Enzo’s stomach clenched. He knew she meant collateral - innocent people caught in the wake of the sealed pact’s existence. She’d already watched the aftermath of fire and poison. She’d already seen how quickly the enemy could twist a situation into a tragedy.
He stepped closer, close enough that his shoulder brushed hers. The scent of her - soap over something warmer underneath, like skin and anger - hit him hard. “Then don’t make a choice that gives them the ending they want.”
Valentina’s eyes flashed. “You think destroying it is giving them an ending?”
Enzo held her gaze. “I think it’s giving them control. It’s not about whether you’re right. It’s about whether the enemy gets to decide what we do next.”
The man in the dark suit shifted his weight. “Enough. You’re delaying.”
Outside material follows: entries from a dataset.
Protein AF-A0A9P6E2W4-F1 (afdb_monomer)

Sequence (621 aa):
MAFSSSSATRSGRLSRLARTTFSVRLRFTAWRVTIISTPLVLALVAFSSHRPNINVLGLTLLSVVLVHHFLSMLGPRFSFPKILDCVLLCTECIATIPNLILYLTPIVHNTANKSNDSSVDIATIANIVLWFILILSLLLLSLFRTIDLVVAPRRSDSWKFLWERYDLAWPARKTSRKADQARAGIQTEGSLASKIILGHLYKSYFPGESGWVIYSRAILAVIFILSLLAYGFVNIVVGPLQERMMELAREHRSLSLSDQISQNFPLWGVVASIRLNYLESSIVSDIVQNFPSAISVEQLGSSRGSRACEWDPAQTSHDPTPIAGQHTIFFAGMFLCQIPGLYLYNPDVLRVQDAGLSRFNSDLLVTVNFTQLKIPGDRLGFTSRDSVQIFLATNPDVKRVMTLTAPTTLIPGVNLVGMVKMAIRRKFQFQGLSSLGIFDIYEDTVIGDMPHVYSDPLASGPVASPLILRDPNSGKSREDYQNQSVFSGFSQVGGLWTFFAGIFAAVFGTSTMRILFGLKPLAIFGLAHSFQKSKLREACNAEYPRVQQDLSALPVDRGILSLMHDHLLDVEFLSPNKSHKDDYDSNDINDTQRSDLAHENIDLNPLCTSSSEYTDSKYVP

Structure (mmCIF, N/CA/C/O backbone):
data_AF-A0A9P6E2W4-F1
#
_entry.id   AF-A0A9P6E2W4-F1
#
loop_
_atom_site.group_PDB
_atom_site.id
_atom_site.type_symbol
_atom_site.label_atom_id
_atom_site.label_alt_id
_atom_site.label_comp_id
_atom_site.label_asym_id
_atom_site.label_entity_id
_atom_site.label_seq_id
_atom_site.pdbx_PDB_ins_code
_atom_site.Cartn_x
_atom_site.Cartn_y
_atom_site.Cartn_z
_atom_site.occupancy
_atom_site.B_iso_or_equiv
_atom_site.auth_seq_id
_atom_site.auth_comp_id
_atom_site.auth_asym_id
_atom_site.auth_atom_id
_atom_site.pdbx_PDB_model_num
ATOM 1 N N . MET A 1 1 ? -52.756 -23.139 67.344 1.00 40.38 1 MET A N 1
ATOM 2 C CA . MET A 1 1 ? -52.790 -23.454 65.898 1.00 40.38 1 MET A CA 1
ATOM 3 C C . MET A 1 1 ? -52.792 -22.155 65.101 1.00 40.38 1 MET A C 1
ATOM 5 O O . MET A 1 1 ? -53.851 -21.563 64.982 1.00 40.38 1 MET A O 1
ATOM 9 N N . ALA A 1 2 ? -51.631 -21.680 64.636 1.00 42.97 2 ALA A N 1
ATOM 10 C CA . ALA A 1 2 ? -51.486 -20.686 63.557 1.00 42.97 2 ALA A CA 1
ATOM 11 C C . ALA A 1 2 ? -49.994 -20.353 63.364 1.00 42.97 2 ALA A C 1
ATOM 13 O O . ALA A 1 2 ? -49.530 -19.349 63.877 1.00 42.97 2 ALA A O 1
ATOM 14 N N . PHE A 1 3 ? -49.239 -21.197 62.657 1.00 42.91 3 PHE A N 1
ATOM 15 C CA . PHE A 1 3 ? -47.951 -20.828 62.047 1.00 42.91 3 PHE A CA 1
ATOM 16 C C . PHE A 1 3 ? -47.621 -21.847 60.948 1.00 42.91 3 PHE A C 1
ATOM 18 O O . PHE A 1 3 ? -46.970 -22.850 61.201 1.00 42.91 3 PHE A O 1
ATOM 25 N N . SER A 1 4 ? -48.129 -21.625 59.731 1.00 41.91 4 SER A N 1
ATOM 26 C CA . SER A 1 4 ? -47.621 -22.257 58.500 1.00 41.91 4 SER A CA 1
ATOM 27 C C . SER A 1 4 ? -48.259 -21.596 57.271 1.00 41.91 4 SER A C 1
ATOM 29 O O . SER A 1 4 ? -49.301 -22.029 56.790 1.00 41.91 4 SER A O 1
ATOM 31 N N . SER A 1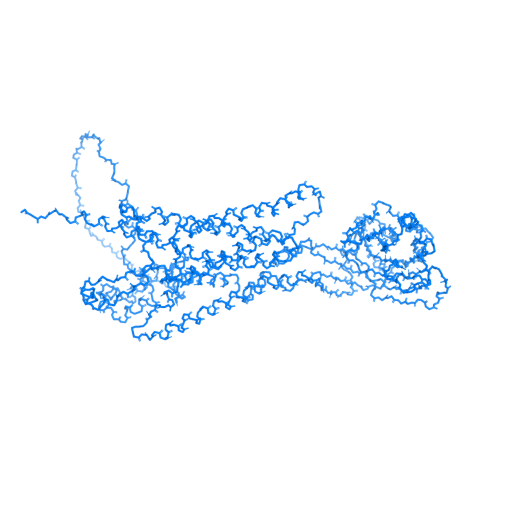 5 ? -47.681 -20.490 56.787 1.00 41.06 5 SER A N 1
ATOM 32 C CA . SER A 1 5 ? -48.003 -19.957 55.445 1.00 41.06 5 SER A CA 1
ATOM 33 C C . SER A 1 5 ? -46.945 -19.018 54.832 1.00 41.06 5 SER A C 1
ATOM 35 O O . SER A 1 5 ? -47.159 -18.483 53.744 1.00 41.06 5 SER A O 1
ATOM 37 N N . SER A 1 6 ? -45.771 -18.815 55.450 1.00 47.09 6 SER A N 1
ATOM 38 C CA . SER A 1 6 ? -44.806 -17.805 54.968 1.00 47.09 6 SER A CA 1
ATOM 39 C C . SER A 1 6 ? -43.807 -18.292 53.903 1.00 47.09 6 SER A C 1
ATOM 41 O O . SER A 1 6 ? -43.174 -17.458 53.254 1.00 47.09 6 SER A O 1
ATOM 43 N N . SER A 1 7 ? -43.673 -19.600 53.645 1.00 45.12 7 SER A N 1
ATOM 44 C CA . SER A 1 7 ? -42.653 -20.116 52.709 1.00 45.12 7 SER A CA 1
ATOM 45 C C . SER A 1 7 ? -43.036 -19.969 51.226 1.00 45.12 7 SER A C 1
ATOM 47 O O . SER A 1 7 ? -42.170 -19.706 50.387 1.00 45.12 7 SER A O 1
ATOM 49 N N . ALA A 1 8 ? -44.329 -20.019 50.886 1.00 46.38 8 ALA A N 1
ATOM 50 C CA . ALA A 1 8 ? -44.798 -19.965 49.495 1.00 46.38 8 ALA A CA 1
ATOM 51 C C . ALA A 1 8 ? -44.622 -18.582 48.826 1.00 46.38 8 ALA A C 1
ATOM 53 O O . ALA A 1 8 ? -44.503 -18.480 47.604 1.00 46.38 8 ALA A O 1
ATOM 54 N N . THR A 1 9 ? -44.540 -17.495 49.602 1.00 49.19 9 THR A N 1
ATOM 55 C CA . THR A 1 9 ? -44.405 -16.130 49.053 1.00 49.19 9 THR A CA 1
ATOM 56 C C . THR A 1 9 ? -42.960 -15.745 48.709 1.00 49.19 9 THR A C 1
ATOM 58 O O . THR A 1 9 ? -42.741 -14.844 47.892 1.00 49.19 9 THR A O 1
ATOM 61 N N . ARG A 1 10 ? -41.958 -16.445 49.263 1.00 46.12 10 ARG A N 1
ATOM 62 C CA . ARG A 1 10 ? -40.530 -16.132 49.059 1.00 46.12 10 ARG A CA 1
ATOM 63 C C . ARG A 1 10 ? -39.995 -16.675 47.725 1.00 46.12 10 ARG A C 1
ATOM 65 O O . ARG A 1 10 ? -39.312 -15.947 47.006 1.00 46.12 10 ARG A O 1
ATOM 72 N N . SER A 1 11 ? -40.412 -17.885 47.337 1.00 45.62 11 SER A N 1
ATOM 73 C CA . SER A 1 11 ? -40.090 -18.511 46.037 1.00 45.62 11 SER A CA 1
ATOM 74 C C . SER A 1 11 ? -40.647 -17.712 44.840 1.00 45.62 11 SER A C 1
ATOM 76 O O . SER A 1 11 ? -39.957 -17.455 43.846 1.00 45.62 11 SER A O 1
ATOM 78 N N . GLY A 1 12 ? -41.867 -17.178 44.973 1.00 50.25 12 GLY A N 1
ATOM 79 C CA . GLY A 1 12 ? -42.482 -16.324 43.952 1.00 50.25 12 GLY A CA 1
ATOM 80 C C . GLY A 1 12 ? -41.794 -14.963 43.757 1.00 50.25 12 GLY A C 1
ATOM 81 O O . GLY A 1 12 ? -41.888 -14.386 42.673 1.00 50.25 12 GLY A O 1
ATOM 82 N N . ARG A 1 13 ? -41.090 -14.438 44.771 1.00 50.31 13 ARG A N 1
ATOM 83 C CA . ARG A 1 13 ? -40.333 -13.174 44.667 1.00 50.31 13 ARG A CA 1
ATOM 84 C C . ARG A 1 13 ? -38.989 -13.355 43.964 1.00 50.31 13 ARG A C 1
ATOM 86 O O . ARG A 1 13 ? -38.655 -12.527 43.120 1.00 50.31 13 ARG A O 1
ATOM 93 N N . LEU A 1 14 ? -38.262 -14.437 44.248 1.00 47.31 14 LEU A N 1
ATOM 94 C CA . LEU A 1 14 ? -36.962 -14.724 43.623 1.00 47.31 14 LEU A CA 1
ATOM 95 C C . LEU A 1 14 ? -37.091 -15.000 42.117 1.00 47.31 14 LEU A C 1
ATOM 97 O O . LEU A 1 14 ? -36.346 -14.432 41.320 1.00 47.31 14 LEU A O 1
ATOM 101 N N . SER A 1 15 ? -38.109 -15.759 41.699 1.00 49.72 15 SER A N 1
ATOM 102 C CA . SER A 1 15 ? -38.359 -16.024 40.271 1.00 49.72 15 SER A CA 1
ATOM 103 C C . SER A 1 15 ? -38.841 -14.796 39.481 1.00 49.72 15 SER A C 1
ATOM 105 O O . SER A 1 15 ? -38.644 -14.731 38.263 1.00 49.72 15 SER A O 1
ATOM 107 N N . ARG A 1 16 ? -39.449 -13.803 40.152 1.00 49.50 16 ARG A N 1
ATOM 108 C CA . ARG A 1 16 ? -39.798 -12.503 39.551 1.00 49.50 16 ARG A CA 1
ATOM 109 C C . ARG A 1 16 ? -38.578 -11.594 39.417 1.00 49.50 16 ARG A C 1
ATOM 111 O O . ARG A 1 16 ? -38.427 -10.987 38.364 1.00 49.50 16 ARG A O 1
ATOM 118 N N . LEU A 1 17 ? -37.702 -11.557 40.425 1.00 49.62 17 LEU A N 1
ATOM 119 C CA . LEU A 1 17 ? -36.446 -10.793 40.413 1.00 49.62 17 LEU A CA 1
ATOM 120 C C . LEU A 1 17 ? -35.450 -11.307 39.361 1.00 49.62 17 LEU A C 1
ATOM 122 O O . LEU A 1 17 ? -34.822 -10.507 38.668 1.00 49.62 17 LEU A O 1
ATOM 126 N N . ALA A 1 18 ? -35.352 -12.627 39.179 1.00 47.22 18 ALA A N 1
ATOM 127 C CA . ALA A 1 18 ? -34.524 -13.232 38.131 1.00 47.22 18 ALA A CA 1
ATOM 128 C C . ALA A 1 18 ? -35.051 -12.922 36.712 1.00 47.22 18 ALA A C 1
ATOM 130 O O . ALA A 1 18 ? -34.279 -12.645 35.795 1.00 47.22 18 ALA A O 1
ATOM 131 N N . ARG A 1 19 ? -36.379 -12.889 36.523 1.00 51.19 19 ARG A N 1
ATOM 132 C CA . ARG A 1 19 ? -36.994 -12.554 35.224 1.00 51.19 19 ARG A CA 1
ATOM 133 C C . ARG A 1 19 ? -36.888 -11.072 34.865 1.00 51.19 19 ARG A C 1
ATOM 135 O O . ARG A 1 19 ? -36.658 -10.749 33.699 1.00 51.19 19 ARG A O 1
ATOM 142 N N . THR A 1 20 ? -37.025 -10.167 35.834 1.00 50.81 20 THR A N 1
ATOM 143 C CA . THR A 1 20 ? -36.863 -8.725 35.586 1.00 50.81 20 THR A CA 1
ATOM 144 C C . THR A 1 20 ? -35.409 -8.356 35.306 1.00 50.81 20 THR A C 1
ATOM 146 O O . THR A 1 20 ? -35.151 -7.582 34.385 1.00 50.81 20 THR A O 1
ATOM 149 N N . THR A 1 21 ? -34.448 -8.956 36.014 1.00 47.59 21 THR A N 1
ATOM 150 C CA . THR A 1 21 ? -33.014 -8.753 35.740 1.00 47.59 21 THR A CA 1
ATOM 151 C C . THR A 1 21 ? -32.591 -9.295 34.371 1.00 47.59 21 THR A C 1
ATOM 153 O O . THR A 1 21 ? -31.802 -8.639 33.688 1.00 47.59 21 THR A O 1
ATOM 156 N N . PHE A 1 22 ? -33.160 -10.417 33.914 1.00 46.31 22 PHE A N 1
ATOM 157 C CA . PHE A 1 22 ? -32.892 -10.971 32.581 1.00 46.31 22 PHE A CA 1
ATOM 158 C C . PHE A 1 22 ? -33.386 -10.061 31.440 1.00 46.31 22 PHE A C 1
ATOM 160 O O . PHE A 1 22 ? -32.594 -9.695 30.575 1.00 46.31 22 PHE A O 1
ATOM 167 N N . SER A 1 23 ? -34.647 -9.602 31.466 1.00 47.56 23 SER A N 1
ATOM 168 C CA . SER A 1 23 ? -35.191 -8.693 30.430 1.00 47.56 23 SER A CA 1
ATOM 169 C C . SER A 1 23 ? -34.456 -7.342 30.379 1.00 47.56 23 SER A C 1
ATOM 171 O O . SER A 1 23 ? -34.236 -6.774 29.310 1.00 47.56 23 SER A O 1
ATOM 173 N N . VAL A 1 24 ? -34.002 -6.828 31.526 1.00 50.12 24 VAL A N 1
ATOM 174 C CA . VAL A 1 24 ? -33.217 -5.584 31.579 1.00 50.12 24 VAL A CA 1
ATOM 175 C C . VAL A 1 24 ? -31.842 -5.747 30.925 1.00 50.12 24 VAL A C 1
ATOM 177 O O . VAL A 1 24 ? -31.432 -4.868 30.165 1.00 50.12 24 VAL A O 1
ATOM 180 N N . ARG A 1 25 ? -31.137 -6.857 31.193 1.00 47.72 25 ARG A N 1
ATOM 181 C CA . ARG A 1 25 ? -29.840 -7.161 30.561 1.00 47.72 25 ARG A CA 1
ATOM 182 C C . ARG A 1 25 ? -29.974 -7.298 29.045 1.00 47.72 25 ARG A C 1
ATOM 184 O O . ARG A 1 25 ? -29.106 -6.846 28.313 1.00 47.72 25 ARG A O 1
ATOM 191 N N . LEU A 1 26 ? -31.095 -7.836 28.583 1.00 48.22 26 LEU A N 1
ATOM 192 C CA . LEU A 1 26 ? -31.401 -8.040 27.173 1.00 48.22 26 LEU A CA 1
ATOM 193 C C . LEU A 1 26 ? -31.588 -6.722 26.392 1.00 48.22 26 LEU A C 1
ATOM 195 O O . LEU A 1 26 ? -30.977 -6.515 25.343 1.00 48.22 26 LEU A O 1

Valentina’s voice turned razor-flat. “What is your connection to the legal arm you’re trying to impersonate?”
The man’s eyes didn’t blink. “I’m here to retrieve what belongs where it was meant to be.”
“Meaning?” Valentina pressed.
The man’s gaze returned to Enzo’s case. “Meaning behind glass. Meaning under seal. Meaning safe from people who can’t keep their hands from destroying what they don’t understand.”
Enzo felt the insult as an itch under his skin. He wanted to punch the man just for the audacity, but he didn’t. He needed control more than he needed violence. Violence would get them killed or split. Violence would pull Valentina toward her own worst impulses.
He forced his voice calm. “If you’re so confident, you’ll show us the original routing authorization chain-of-custody.”
The man’s smile finally arrived, thin and cold. “You don’t get to negotiate.”
Valentina stepped forward, and her heels clicked like punctuation. “Actually, I do.”
Enzo’s hand slid to her elbow, a subtle check - permission rather than restraint. He didn’t stop her. He simply anchored her to him for one second, letting her feel the presence of his bodyguard instincts without taking away her autonomy.
She didn’t look at his hand. She looked at the man. “If you’re truly authorized, you’ll provide the chain-of-custody binder that proves you’re the one who can touch the documents. Not a piece of paper.”
The man’s gaze shifted - micro, almost invisible. He hesitated.
That hesitation told Enzo everything: the authorization wasn’t the real key. It was a decoy, a way to force them into a handoff while someone else worked behind the scenes. The place itself was the trap. The corridor was the funnel.
Valentina’s shoulders rose with a controlled breath. She was furious, but she wasn’t panicking. That was her strength - and also her danger. She could turn righteous anger into a weapon, and weapons could cut the wrong thing.